• [Task to carry out]
From the material below, return exactly the lines starting at the one that holds "ATOM 26 N N" and ending at the one that holds "8 GLN A N 1". Pictures stay out of the answer.

━━━━━ Input data

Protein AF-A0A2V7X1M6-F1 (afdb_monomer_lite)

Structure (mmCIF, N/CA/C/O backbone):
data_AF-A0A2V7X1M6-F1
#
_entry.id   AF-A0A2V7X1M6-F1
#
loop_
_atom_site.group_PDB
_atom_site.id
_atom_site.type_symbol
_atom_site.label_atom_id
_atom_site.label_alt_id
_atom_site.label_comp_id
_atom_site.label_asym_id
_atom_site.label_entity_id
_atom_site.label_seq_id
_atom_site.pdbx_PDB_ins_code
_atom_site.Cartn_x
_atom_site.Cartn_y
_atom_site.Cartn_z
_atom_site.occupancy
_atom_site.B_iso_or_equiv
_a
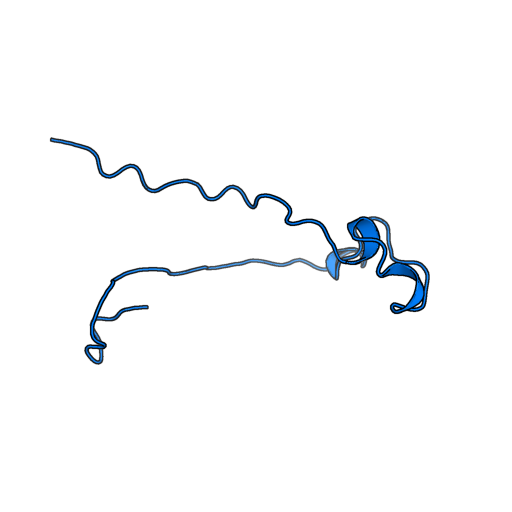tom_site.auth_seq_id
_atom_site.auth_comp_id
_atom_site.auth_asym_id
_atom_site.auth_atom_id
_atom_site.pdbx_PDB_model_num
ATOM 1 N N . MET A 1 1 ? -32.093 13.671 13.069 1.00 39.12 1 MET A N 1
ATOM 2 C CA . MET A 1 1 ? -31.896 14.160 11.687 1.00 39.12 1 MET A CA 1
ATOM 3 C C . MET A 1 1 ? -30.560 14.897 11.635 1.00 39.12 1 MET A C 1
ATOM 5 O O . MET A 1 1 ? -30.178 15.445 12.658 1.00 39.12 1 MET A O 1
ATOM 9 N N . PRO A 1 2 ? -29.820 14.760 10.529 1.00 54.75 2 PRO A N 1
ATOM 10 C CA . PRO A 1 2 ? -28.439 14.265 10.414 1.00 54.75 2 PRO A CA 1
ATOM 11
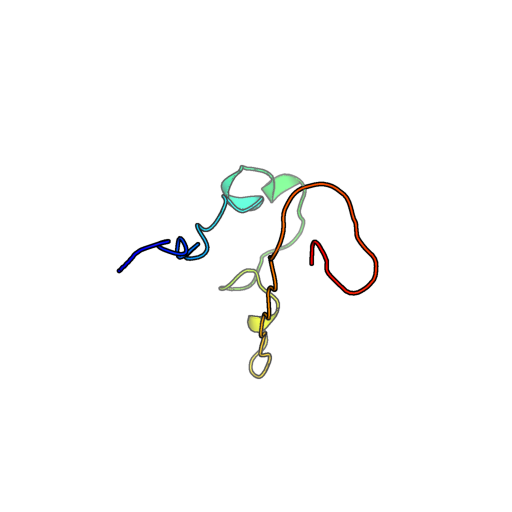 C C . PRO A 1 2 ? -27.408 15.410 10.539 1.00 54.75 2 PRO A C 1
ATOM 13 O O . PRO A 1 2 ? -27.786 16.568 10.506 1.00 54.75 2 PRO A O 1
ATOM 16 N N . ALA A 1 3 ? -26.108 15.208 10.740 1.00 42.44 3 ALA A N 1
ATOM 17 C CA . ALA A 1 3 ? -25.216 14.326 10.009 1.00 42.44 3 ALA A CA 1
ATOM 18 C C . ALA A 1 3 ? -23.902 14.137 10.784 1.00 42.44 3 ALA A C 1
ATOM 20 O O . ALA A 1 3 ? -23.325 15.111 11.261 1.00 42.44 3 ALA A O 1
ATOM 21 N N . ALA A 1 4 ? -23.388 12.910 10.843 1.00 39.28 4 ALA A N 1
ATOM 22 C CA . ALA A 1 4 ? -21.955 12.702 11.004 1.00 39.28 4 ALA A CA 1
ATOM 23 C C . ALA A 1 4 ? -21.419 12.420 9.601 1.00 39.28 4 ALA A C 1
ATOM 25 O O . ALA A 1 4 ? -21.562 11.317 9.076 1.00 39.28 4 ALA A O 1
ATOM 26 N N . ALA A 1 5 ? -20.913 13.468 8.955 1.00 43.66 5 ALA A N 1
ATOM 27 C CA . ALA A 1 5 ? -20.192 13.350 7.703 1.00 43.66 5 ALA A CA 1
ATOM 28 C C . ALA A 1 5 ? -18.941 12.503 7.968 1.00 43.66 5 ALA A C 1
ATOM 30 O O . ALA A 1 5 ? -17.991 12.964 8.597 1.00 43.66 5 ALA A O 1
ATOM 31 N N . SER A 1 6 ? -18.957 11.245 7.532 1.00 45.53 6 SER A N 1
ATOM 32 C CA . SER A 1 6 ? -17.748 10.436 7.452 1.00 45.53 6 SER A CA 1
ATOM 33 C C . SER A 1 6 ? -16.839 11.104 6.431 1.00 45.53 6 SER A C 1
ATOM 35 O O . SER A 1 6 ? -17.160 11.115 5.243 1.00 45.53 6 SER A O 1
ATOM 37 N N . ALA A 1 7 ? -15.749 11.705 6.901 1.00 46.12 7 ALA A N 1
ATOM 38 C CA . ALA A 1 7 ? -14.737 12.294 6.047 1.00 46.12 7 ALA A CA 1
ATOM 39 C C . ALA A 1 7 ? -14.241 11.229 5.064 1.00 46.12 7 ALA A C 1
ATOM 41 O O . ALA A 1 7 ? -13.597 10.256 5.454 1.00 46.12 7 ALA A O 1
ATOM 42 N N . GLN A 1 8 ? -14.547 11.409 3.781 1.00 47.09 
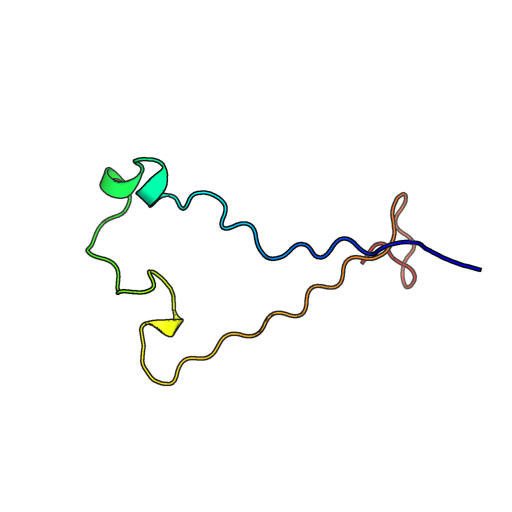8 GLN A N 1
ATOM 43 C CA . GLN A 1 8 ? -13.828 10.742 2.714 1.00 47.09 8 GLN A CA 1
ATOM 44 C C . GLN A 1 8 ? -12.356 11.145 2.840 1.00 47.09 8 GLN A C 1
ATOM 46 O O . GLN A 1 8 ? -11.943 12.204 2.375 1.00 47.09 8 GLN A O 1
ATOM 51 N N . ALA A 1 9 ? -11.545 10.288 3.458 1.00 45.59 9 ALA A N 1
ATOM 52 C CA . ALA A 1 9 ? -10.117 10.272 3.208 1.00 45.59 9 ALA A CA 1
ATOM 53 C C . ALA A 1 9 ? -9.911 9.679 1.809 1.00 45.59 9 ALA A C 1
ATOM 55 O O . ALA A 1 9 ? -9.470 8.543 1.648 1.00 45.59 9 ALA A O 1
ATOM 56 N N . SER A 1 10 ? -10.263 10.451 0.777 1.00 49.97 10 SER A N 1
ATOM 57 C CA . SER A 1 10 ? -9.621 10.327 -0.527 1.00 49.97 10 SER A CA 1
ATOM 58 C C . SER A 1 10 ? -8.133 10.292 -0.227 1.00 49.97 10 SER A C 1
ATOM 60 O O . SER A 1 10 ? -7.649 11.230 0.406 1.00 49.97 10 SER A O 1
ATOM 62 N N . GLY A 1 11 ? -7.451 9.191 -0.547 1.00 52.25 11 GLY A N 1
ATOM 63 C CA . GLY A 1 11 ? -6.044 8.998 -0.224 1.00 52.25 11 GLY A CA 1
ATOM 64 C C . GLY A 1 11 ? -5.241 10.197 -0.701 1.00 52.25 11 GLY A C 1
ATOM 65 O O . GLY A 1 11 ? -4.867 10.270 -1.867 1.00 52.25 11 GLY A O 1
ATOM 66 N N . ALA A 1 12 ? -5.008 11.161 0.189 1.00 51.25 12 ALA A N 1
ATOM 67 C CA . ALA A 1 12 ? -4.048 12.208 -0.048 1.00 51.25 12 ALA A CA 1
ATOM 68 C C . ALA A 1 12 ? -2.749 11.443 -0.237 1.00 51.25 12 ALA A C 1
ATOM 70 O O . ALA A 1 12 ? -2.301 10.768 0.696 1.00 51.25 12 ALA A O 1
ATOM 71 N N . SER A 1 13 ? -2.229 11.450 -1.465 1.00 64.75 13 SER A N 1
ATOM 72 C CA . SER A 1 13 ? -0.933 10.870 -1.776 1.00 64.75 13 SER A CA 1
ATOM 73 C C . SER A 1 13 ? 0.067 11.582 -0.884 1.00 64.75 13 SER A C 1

━━━━━━━━━━

• [Result below]
ATOM 26 N N . ALA A 1 5 ? -20.913 13.468 8.955 1.00 43.66 5 ALA A N 1
ATOM 27 C CA . ALA A 1 5 ? -20.192 13.350 7.703 1.00 43.66 5 ALA A CA 1
ATOM 28 C C . ALA A 1 5 ? -18.941 12.503 7.968 1.00 43.66 5 ALA A C 1
ATOM 30 O O . ALA A 1 5 ? -17.991 12.964 8.597 1.00 43.66 5 ALA A O 1
ATOM 31 N N . SER A 1 6 ? -18.957 11.245 7.532 1.00 45.53 6 SER A N 1
ATOM 32 C CA . SER A 1 6 ? -17.748 10.436 7.452 1.00 45.53 6 SER A CA 1
ATOM 33 C C . SER A 1 6 ? -16.839 11.104 6.431 1.00 45.53 6 SER A C 1
ATOM 35 O O . SER A 1 6 ? -17.160 11.115 5.243 1.00 45.53 6 SER A O 1
ATOM 37 N N . ALA A 1 7 ? -15.749 11.705 6.901 1.00 46.12 7 ALA A N 1
ATOM 38 C CA . ALA A 1 7 ? -14.737 12.294 6.047 1.00 46.12 7 ALA A CA 1
ATOM 39 C C . ALA A 1 7 ? -14.241 11.229 5.064 1.00 46.12 7 ALA A C 1
ATOM 41 O O . ALA A 1 7 ? -13.597 10.256 5.454 1.00 46.12 7 ALA A O 1
ATOM 42 N N . GLN A 1 8 ? -14.547 11.409 3.781 1.00 47.09 
8 GLN A N 1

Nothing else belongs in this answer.